» The input
== Segment start ==
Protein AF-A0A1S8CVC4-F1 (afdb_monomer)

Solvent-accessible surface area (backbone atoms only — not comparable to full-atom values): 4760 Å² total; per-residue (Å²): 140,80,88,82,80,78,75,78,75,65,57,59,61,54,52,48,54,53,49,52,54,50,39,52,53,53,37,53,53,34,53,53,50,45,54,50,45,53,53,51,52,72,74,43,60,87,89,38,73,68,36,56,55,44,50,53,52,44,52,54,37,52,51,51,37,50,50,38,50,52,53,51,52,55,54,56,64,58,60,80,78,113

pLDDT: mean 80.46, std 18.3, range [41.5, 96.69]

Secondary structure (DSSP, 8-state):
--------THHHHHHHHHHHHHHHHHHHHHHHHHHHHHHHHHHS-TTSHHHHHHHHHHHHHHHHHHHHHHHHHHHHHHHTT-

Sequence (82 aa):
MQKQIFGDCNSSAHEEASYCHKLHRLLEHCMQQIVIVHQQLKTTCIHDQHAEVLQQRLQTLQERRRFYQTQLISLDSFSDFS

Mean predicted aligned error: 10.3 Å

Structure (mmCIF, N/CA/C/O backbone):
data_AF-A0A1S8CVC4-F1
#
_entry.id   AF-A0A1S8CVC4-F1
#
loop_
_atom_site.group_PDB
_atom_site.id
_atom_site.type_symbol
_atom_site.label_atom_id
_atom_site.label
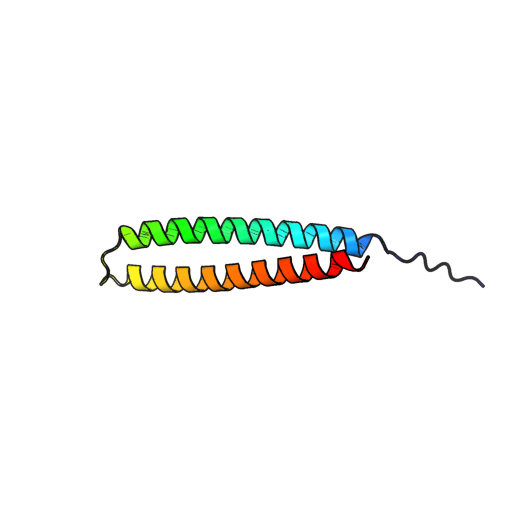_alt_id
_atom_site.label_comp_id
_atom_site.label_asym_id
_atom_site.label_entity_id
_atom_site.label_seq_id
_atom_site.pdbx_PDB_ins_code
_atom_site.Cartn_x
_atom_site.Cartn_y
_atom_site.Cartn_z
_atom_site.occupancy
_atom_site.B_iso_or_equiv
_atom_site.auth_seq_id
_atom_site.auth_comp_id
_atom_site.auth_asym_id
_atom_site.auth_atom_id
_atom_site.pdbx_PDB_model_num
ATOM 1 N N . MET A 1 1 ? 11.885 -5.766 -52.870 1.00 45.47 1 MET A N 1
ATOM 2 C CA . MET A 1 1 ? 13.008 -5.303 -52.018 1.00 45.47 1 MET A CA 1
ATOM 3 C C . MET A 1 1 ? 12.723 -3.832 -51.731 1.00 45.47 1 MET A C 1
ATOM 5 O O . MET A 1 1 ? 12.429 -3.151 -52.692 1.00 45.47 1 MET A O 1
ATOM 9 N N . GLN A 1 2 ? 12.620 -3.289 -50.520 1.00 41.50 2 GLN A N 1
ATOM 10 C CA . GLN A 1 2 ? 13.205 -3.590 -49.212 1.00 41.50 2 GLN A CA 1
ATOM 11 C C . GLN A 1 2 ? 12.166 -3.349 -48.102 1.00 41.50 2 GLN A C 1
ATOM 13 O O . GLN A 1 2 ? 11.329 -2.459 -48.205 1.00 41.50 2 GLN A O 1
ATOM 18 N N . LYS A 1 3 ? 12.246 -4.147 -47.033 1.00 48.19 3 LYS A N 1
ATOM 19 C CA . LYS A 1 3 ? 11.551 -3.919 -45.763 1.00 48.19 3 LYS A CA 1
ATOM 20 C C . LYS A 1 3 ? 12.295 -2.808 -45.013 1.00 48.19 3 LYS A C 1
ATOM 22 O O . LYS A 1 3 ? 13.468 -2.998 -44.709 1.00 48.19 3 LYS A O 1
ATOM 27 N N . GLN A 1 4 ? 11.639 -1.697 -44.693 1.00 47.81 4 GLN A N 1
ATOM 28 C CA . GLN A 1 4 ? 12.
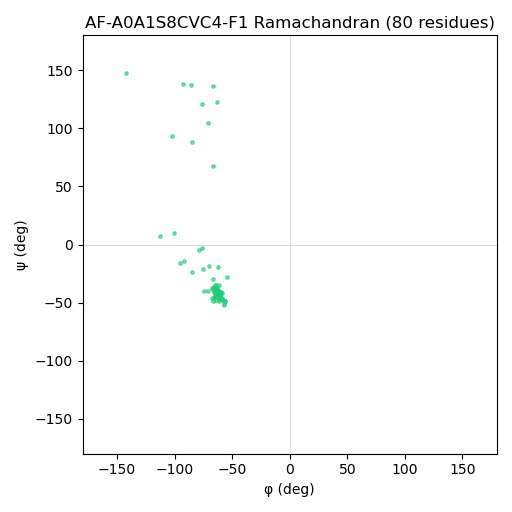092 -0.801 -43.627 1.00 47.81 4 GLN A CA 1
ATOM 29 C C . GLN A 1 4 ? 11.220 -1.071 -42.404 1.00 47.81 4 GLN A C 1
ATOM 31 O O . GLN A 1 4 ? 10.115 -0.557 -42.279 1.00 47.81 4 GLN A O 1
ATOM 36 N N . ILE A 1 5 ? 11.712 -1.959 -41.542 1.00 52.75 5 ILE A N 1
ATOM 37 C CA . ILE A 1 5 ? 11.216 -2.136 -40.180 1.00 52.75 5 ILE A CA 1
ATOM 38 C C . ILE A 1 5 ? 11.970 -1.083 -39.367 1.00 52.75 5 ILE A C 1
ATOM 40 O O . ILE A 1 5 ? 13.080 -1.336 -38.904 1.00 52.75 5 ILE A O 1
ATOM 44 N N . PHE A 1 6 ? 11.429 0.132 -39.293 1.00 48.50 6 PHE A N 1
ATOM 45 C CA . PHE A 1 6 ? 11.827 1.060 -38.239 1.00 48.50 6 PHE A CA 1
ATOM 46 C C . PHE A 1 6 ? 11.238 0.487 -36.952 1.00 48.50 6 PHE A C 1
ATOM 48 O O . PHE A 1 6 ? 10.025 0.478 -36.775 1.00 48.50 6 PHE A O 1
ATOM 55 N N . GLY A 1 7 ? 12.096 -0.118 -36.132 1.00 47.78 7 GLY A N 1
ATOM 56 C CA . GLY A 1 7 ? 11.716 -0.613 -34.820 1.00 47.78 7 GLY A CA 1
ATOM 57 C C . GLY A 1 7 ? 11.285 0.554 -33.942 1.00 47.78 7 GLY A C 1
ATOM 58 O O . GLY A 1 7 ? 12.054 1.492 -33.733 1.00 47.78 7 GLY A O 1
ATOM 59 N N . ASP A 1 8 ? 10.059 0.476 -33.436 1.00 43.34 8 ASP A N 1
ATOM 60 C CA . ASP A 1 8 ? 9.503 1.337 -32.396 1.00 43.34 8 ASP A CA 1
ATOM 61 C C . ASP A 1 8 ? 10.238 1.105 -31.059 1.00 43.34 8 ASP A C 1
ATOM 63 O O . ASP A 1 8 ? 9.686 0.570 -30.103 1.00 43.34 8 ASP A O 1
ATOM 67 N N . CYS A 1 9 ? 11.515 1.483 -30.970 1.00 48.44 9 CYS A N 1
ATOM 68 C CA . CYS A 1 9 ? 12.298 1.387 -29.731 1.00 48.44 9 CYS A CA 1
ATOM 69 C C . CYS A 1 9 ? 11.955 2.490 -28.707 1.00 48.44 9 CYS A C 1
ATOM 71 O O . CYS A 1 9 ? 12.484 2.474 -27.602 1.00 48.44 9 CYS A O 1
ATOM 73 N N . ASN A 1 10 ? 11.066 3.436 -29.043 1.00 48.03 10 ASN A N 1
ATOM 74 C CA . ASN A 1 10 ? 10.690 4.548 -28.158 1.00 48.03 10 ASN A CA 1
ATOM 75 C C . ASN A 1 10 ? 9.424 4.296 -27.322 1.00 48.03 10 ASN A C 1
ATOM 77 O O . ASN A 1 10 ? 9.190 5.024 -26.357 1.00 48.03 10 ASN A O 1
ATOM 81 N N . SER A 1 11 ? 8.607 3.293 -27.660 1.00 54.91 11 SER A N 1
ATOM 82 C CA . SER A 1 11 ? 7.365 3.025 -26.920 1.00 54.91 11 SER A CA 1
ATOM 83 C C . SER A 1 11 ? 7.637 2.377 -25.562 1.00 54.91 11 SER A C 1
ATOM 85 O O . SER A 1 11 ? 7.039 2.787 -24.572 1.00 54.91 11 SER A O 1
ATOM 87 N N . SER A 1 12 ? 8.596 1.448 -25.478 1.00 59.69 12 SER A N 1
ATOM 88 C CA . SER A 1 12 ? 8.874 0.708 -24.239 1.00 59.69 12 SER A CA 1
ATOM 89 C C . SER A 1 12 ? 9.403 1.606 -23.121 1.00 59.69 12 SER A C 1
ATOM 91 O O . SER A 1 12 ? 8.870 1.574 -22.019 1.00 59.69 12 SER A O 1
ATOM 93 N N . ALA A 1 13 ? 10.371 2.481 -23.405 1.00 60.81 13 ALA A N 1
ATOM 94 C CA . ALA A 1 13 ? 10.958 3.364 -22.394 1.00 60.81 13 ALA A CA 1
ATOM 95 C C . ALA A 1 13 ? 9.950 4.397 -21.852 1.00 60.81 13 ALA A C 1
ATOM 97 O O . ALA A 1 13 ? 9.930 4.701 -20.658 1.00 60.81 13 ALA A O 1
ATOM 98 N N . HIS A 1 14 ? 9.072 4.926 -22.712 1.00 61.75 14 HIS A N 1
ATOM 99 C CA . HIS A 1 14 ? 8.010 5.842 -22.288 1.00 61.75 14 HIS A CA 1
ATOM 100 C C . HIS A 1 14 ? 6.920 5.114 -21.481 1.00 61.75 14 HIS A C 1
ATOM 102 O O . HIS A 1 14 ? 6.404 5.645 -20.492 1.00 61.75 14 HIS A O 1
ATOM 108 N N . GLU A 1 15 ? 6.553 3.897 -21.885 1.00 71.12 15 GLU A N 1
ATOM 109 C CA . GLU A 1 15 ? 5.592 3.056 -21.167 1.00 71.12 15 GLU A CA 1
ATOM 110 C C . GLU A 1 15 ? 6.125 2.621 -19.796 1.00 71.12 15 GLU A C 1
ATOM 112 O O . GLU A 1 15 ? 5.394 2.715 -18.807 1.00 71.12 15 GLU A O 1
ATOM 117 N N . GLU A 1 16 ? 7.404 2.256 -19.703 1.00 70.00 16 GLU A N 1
== Segment end ==
== Segment start ==
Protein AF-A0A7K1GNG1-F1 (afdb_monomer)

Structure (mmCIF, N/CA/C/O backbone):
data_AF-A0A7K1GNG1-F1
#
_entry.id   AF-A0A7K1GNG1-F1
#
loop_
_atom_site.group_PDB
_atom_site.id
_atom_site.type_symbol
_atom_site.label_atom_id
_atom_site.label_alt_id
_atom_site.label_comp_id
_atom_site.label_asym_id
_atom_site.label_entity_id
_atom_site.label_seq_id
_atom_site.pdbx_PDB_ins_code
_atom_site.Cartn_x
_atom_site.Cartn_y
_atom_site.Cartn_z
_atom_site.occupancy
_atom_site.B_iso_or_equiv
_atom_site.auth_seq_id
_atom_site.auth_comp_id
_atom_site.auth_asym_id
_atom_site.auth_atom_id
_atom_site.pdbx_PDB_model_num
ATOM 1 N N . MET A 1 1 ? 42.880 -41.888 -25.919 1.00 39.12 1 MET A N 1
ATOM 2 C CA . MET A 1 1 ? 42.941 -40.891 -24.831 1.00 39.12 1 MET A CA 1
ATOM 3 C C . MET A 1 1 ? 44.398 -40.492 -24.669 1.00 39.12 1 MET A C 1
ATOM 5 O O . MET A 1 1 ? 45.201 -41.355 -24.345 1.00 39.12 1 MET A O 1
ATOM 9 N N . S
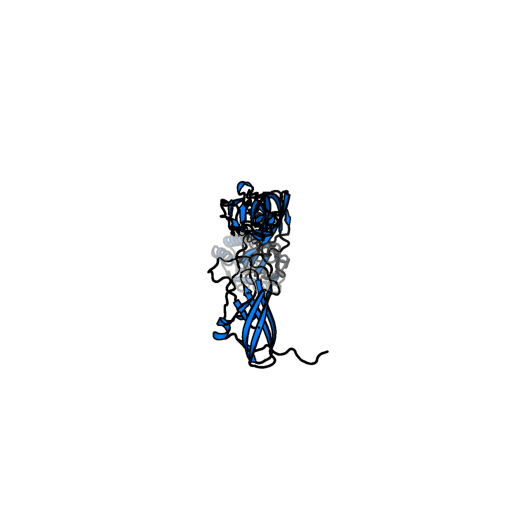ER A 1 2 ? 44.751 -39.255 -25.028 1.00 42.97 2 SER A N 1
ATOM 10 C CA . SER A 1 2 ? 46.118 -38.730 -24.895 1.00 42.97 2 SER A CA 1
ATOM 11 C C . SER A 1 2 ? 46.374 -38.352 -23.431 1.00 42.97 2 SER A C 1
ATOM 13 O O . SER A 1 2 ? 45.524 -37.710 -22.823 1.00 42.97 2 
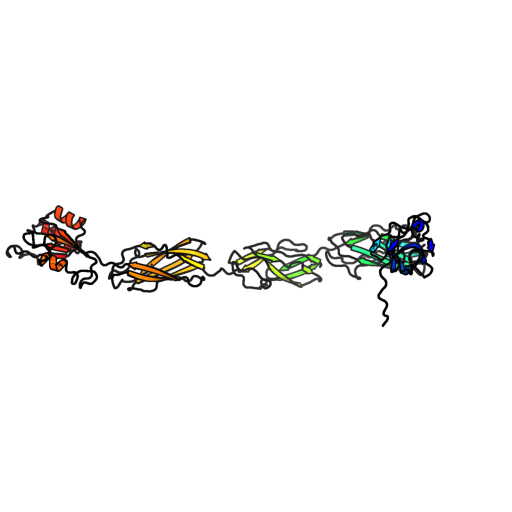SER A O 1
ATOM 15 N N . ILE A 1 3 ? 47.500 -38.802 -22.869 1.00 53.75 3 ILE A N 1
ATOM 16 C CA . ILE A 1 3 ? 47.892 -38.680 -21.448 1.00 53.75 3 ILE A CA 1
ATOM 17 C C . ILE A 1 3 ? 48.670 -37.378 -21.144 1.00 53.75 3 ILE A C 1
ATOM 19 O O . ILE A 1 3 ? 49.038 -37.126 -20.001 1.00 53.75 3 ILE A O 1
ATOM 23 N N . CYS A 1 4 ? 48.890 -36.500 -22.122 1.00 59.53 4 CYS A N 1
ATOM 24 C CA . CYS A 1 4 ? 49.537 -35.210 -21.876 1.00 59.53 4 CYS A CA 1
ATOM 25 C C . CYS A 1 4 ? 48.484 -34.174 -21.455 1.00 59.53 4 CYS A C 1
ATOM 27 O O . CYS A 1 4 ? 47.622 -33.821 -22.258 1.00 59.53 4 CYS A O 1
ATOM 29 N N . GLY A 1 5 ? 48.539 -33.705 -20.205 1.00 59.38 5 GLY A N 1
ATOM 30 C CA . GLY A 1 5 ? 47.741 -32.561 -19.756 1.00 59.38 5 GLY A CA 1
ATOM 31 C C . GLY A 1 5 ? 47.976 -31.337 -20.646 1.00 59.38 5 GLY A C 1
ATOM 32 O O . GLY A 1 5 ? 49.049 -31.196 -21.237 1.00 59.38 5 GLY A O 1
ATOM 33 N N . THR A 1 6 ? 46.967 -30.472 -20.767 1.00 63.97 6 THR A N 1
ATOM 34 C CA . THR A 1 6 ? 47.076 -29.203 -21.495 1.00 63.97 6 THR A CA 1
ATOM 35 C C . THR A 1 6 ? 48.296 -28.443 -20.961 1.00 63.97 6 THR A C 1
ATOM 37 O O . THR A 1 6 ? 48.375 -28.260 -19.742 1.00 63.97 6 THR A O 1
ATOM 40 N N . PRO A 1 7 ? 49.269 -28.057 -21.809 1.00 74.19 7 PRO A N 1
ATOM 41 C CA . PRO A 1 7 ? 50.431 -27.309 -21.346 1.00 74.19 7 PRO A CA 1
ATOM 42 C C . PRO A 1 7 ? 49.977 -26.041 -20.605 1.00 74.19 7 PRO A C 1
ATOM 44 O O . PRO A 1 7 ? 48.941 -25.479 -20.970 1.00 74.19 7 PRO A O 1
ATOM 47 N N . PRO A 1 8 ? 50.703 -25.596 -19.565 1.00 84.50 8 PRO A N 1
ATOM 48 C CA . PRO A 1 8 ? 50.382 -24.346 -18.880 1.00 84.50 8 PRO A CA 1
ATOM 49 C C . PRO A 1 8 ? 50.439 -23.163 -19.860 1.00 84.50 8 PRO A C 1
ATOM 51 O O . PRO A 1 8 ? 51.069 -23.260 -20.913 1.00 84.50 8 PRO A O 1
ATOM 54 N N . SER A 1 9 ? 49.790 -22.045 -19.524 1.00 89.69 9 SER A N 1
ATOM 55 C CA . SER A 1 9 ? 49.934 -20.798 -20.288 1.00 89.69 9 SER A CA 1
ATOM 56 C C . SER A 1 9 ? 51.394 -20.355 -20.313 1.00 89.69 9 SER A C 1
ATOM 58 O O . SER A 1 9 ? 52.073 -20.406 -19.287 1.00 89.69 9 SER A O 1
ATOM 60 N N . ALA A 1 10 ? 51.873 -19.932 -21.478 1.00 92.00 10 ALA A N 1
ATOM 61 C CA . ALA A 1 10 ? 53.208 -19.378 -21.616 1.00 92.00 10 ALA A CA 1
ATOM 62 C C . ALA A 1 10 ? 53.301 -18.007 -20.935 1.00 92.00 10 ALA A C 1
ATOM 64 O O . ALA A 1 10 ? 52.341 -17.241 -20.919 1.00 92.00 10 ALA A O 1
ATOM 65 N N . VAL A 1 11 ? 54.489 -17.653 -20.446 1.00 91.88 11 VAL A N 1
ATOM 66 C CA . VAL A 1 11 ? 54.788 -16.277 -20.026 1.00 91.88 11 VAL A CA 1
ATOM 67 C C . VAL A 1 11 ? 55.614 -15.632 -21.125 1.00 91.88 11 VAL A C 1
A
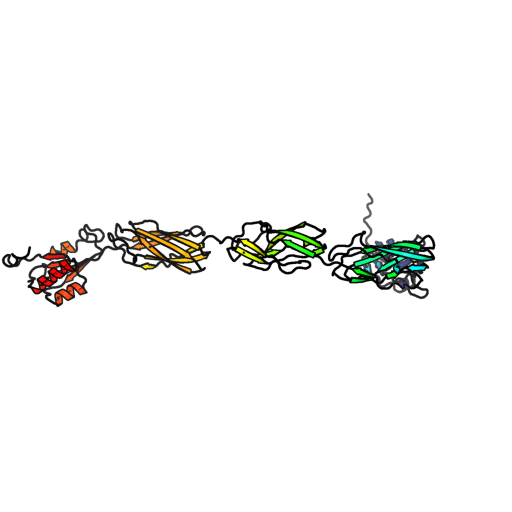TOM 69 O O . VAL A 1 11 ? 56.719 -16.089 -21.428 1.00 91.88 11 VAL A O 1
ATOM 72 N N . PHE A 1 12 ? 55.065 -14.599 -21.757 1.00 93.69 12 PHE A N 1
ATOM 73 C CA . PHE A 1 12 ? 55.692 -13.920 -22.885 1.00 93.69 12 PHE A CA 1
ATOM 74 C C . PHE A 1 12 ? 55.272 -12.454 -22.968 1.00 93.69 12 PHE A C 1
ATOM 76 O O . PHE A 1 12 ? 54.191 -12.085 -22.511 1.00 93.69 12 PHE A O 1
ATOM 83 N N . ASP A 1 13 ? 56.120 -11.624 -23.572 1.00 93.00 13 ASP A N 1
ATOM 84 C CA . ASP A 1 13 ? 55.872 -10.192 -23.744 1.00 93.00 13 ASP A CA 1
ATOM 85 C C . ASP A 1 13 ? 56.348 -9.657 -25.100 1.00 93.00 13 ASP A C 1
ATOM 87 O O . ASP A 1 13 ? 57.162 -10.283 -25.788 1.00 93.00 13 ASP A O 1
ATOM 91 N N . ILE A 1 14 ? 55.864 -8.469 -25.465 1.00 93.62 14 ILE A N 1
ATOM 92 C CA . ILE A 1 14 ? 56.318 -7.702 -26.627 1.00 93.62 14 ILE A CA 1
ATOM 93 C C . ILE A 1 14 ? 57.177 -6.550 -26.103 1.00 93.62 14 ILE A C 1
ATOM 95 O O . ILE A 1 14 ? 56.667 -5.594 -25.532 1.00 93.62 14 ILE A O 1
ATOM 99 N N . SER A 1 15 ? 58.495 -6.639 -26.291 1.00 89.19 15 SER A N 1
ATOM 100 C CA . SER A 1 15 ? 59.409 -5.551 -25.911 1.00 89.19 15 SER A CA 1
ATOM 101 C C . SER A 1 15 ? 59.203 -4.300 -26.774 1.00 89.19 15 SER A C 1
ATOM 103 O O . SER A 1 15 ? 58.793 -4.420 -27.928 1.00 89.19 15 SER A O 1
== Segment end ==
» Task prompt
From the line that has "ATOM 73 C CA" through the line that has "ATOM 85 C C", copy every line exactly as it appears above, and leave out all others.

» Task answer
ATOM 73 C CA . PHE A 1 12 ? 55.692 -13.920 -22.885 1.00 93.69 12 PHE A CA 1
ATOM 74 C C . PHE A 1 12 ? 55.272 -12.454 -22.968 1.00 93.69 12 PHE A C 1
ATOM 76 O O . PHE A 1 12 ? 54.191 -12.085 -22.511 1.00 93.69 12 PHE A O 1
ATOM 83 N N . ASP A 1 13 ? 56.120 -11.624 -23.572 1.00 93.00 13 ASP A N 1
ATOM 84 C CA . ASP A 1 13 ? 55.872 -10.192 -23.744 1.00 93.00 13 ASP A CA 1
ATOM 85 C C . ASP A 1 13 ? 56.348 -9.657 -25.100 1.00 93.00 13 ASP A C 1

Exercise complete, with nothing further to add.